Problem => Somewhere below is a line with "ATOM 48 O O" and, later, a line with "ATOM 57 O O"; repeat those two lines and all the lines between them, exactly as they are.

━━━━━ Records ━━━━━

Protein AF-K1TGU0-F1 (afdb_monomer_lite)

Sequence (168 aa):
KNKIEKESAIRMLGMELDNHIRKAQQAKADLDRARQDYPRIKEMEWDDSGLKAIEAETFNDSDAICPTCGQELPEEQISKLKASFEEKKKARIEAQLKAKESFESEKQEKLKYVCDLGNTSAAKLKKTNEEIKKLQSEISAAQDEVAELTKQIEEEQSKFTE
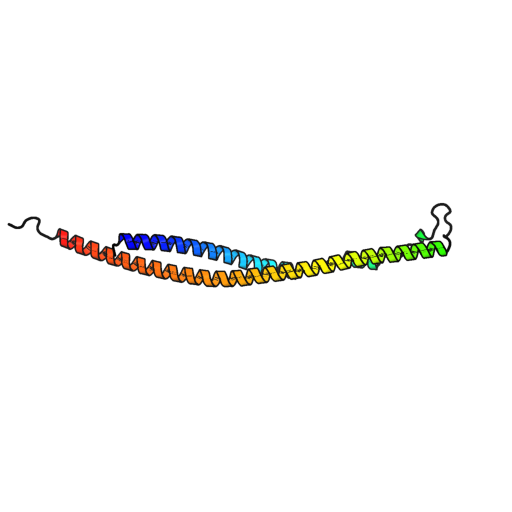LPESVD

Structure (mmCIF, N/CA/C/O backbone):
data_AF-K1TGU0-F1
#
_entry.id   AF-K1TGU0-F1
#
loop_
_atom_site.group_PDB
_atom_site.id
_atom_site.type_symbol
_atom_site.label_atom_id
_atom_site.label_alt_id
_atom_site.label_comp_id
_atom_site.label_asym_id
_atom_site.label_entity_id
_atom_site.label_seq_id
_atom_site.pdbx_PDB_ins_code
_atom_site.Cartn_x
_atom_site.Cartn_y
_atom_site.Cartn_z
_atom_site.occupancy
_atom_site.B_iso_or_equiv
_atom_site.auth_seq_id
_atom_site.auth_comp_id
_atom_site.auth_asym_id
_atom_site.auth_atom_id
_atom_site.pdbx_PDB_model_num
ATOM 1 N N . LYS A 1 1 ? -23.942 6.608 44.207 1.00 55.09 1 LYS A N 1
ATOM 2 C CA . LYS A 1 1 ? -23.915 7.062 42.794 1.00 55.09 1 LYS A CA 1
ATOM 3 C C . LYS A 1 1 ? -25.324 6.924 42.257 1.00 55.09 1 LYS A C 1
ATOM 5 O O . LYS A 1 1 ? -25.899 5.858 42.421 1.00 55.09 1 LYS A O 1
ATOM 10 N N . ASN A 1 2 ? -25.894 8.004 41.739 1.00 82.44 2 ASN A N 1
ATOM 11 C CA . ASN A 1 2 ? -27.273 8.032 41.255 1.00 82.44 2 ASN A CA 1
ATOM 12 C C . ASN A 1 2 ? -27.369 7.203 39.953 1.00 82.44 2 ASN A C 1
ATOM 14 O O . ASN A 1 2 ? -26.464 7.283 39.122 1.00 82.44 2 ASN A O 1
ATOM 18 N N . LYS A 1 3 ? -28.436 6.408 39.767 1.00 87.56 3 LYS A N 1
ATOM 19 C CA . LYS A 1 3 ? -28.724 5.630 38.541 1.00 87.56 3 LYS A CA 1
ATOM 20 C C . LYS A 1 3 ? -28.494 6.454 37.263 1.00 87.56 3 LYS A C 1
ATOM 22 O O . LYS A 1 3 ? -27.849 5.984 36.329 1.00 87.56 3 LYS A O 1
ATOM 27 N N . ILE A 1 4 ? -28.911 7.720 37.275 1.00 88.94 4 ILE A N 1
ATOM 28 C CA . ILE A 1 4 ? -28.763 8.663 36.155 1.00 88.94 4 ILE A CA 1
ATOM 29 C C . ILE A 1 4 ? -27.286 8.896 35.784 1.00 88.94 4 ILE A C 1
ATOM 31 O O . ILE A 1 4 ? -26.940 8.978 34.604 1.00 88.94 4 ILE A O 1
ATOM 35 N N . GLU A 1 5 ? -26.389 8.977 36.773 1.00 90.88 5 GLU A N 1
ATOM 36 C CA . GLU A 1 5 ? -24.949 9.163 36.540 1.00 90.88 5 GLU A CA 1
ATOM 37 C C . GLU A 1 5 ? -24.346 7.947 35.830 1.00 90.88 5 GLU A C 1
ATOM 39 O O . GLU A 1 5 ? -23.519 8.095 34.930 1.00 90.88 5 GLU A O 1
ATOM 44 N N . LYS A 1 6 ? -24.777 6.740 36.217 1.00 90.94 6 LYS A N 1
ATOM 45 C CA . LYS A 1 6 ? -24.316 5.476 35.630 1.00 90.94 6 LYS A CA 1
ATOM 46 C C . LYS A 1 6 ? -24.806 5.310 34.196 1.00 90.94 6 LYS A C 1
ATOM 48 O O . LYS A 1 6 ? -24.005 5.003 33.319 1.00 90.94 6 LYS A O 1
ATOM 53 N N . GLU A 1 7 ? -26.073 5.609 33.931 1.00 92.88 7 GLU A N 1
ATOM 54 C CA . GLU A 1 7 ? -26.616 5.626 32.568 1.00 92.88 7 GLU A CA 1
ATOM 55 C C . GLU A 1 7 ? -25.894 6.643 31.673 1.00 92.88 7 GLU A C 1
ATOM 57 O O . GLU A 1 7 ? -25.616 6.368 30.505 1.00 92.88 7 GLU A O 1
ATOM 62 N N . SER A 1 8 ? -25.539 7.812 32.218 1.00 94.44 8 SER A N 1
ATOM 63 C CA . SER A 1 8 ? -24.734 8.800 31.494 1.00 94.44 8 SER A CA 1
ATOM 64 C C . SER A 1 8 ? -23.328 8.282 31.179 1.00 94.44 8 SER A C 1
ATOM 66 O O . SER A 1 8 ? -22.858 8.431 30.052 1.00 94.44 8 SER A O 1
ATOM 68 N N . ALA A 1 9 ? -22.680 7.609 32.133 1.00 94.69 9 ALA A N 1
ATOM 69 C CA . ALA A 1 9 ? -21.377 6.985 31.919 1.00 94.69 9 ALA A CA 1
ATOM 70 C C . ALA A 1 9 ? -21.427 5.888 30.840 1.00 94.69 9 ALA A C 1
ATOM 72 O O . ALA A 1 9 ? -20.561 5.862 29.970 1.00 94.69 9 ALA A O 1
ATOM 73 N N . ILE A 1 10 ? -22.468 5.044 30.834 1.00 96.38 10 ILE A N 1
ATOM 74 C CA . ILE A 1 10 ? -22.682 4.026 29.791 1.00 96.38 10 ILE A CA 1
ATOM 75 C C . ILE A 1 10 ? -22.780 4.676 28.409 1.00 96.38 10 ILE A C 1
ATOM 77 O O . ILE A 1 10 ? -22.148 4.203 27.467 1.00 96.38 10 ILE A O 1
ATOM 81 N N . ARG A 1 11 ? -23.525 5.784 28.276 1.00 97.06 11 ARG A N 1
ATOM 82 C CA . ARG A 1 11 ? -23.621 6.515 27.001 1.00 97.06 11 ARG A CA 1
ATOM 83 C C . ARG A 1 11 ? -22.258 7.021 26.524 1.00 97.06 11 ARG A C 1
ATOM 85 O O . ARG A 1 11 ? -21.948 6.881 25.344 1.00 97.06 11 ARG A O 1
ATOM 92 N N . MET A 1 12 ? -21.443 7.568 27.425 1.00 96.50 12 MET A N 1
ATOM 93 C CA . MET A 1 12 ? -20.096 8.046 27.090 1.00 96.50 12 MET A CA 1
ATOM 94 C C . MET A 1 12 ? -19.172 6.903 26.653 1.00 96.50 12 MET A C 1
ATOM 96 O O . MET A 1 12 ? -18.520 7.013 25.616 1.00 96.50 12 MET A O 1
ATOM 100 N N . LEU A 1 13 ? -19.174 5.785 27.387 1.00 97.38 13 LEU A N 1
ATOM 101 C CA . LEU A 1 13 ? -18.417 4.584 27.021 1.00 97.38 13 LEU A CA 1
ATOM 102 C C . LEU A 1 13 ? -18.883 4.006 25.678 1.00 97.38 13 LEU A C 1
ATOM 104 O O . LEU A 1 13 ? -18.061 3.560 24.883 1.00 97.38 13 LEU A O 1
ATOM 108 N N . GLY A 1 14 ? -20.188 4.056 25.389 1.00 97.62 14 GLY A N 1
ATOM 109 C CA . GLY A 1 14 ? -20.749 3.648 24.100 1.00 97.62 14 GLY A CA 1
ATOM 110 C C . GLY A 1 14 ? -20.216 4.483 22.931 1.00 97.62 14 GLY A C 1
ATOM 111 O O . GLY A 1 14 ? -19.794 3.927 21.920 1.00 97.62 14 GLY A O 1
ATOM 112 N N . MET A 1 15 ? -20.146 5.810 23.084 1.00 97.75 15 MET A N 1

━━━━━

Written reply =>
ATOM 48 O O . LYS A 1 6 ? -24.005 5.003 33.319 1.00 90.94 6 LYS A O 1
ATOM 53 N N . GLU A 1 7 ? -26.073 5.609 33.931 1.00 92.88 7 GLU A N 1
ATOM 54 C CA . GLU A 1 7 ? -26.616 5.626 32.568 1.00 92.88 7 GLU A CA 1
ATOM 55 C C . GLU A 1 7 ? -25.894 6.643 31.673 1.00 92.88 7 GLU A C 1
ATOM 57 O O . GLU A 1 7 ? -25.616 6.368 30.505 1.00 92.88 7 GLU A O 1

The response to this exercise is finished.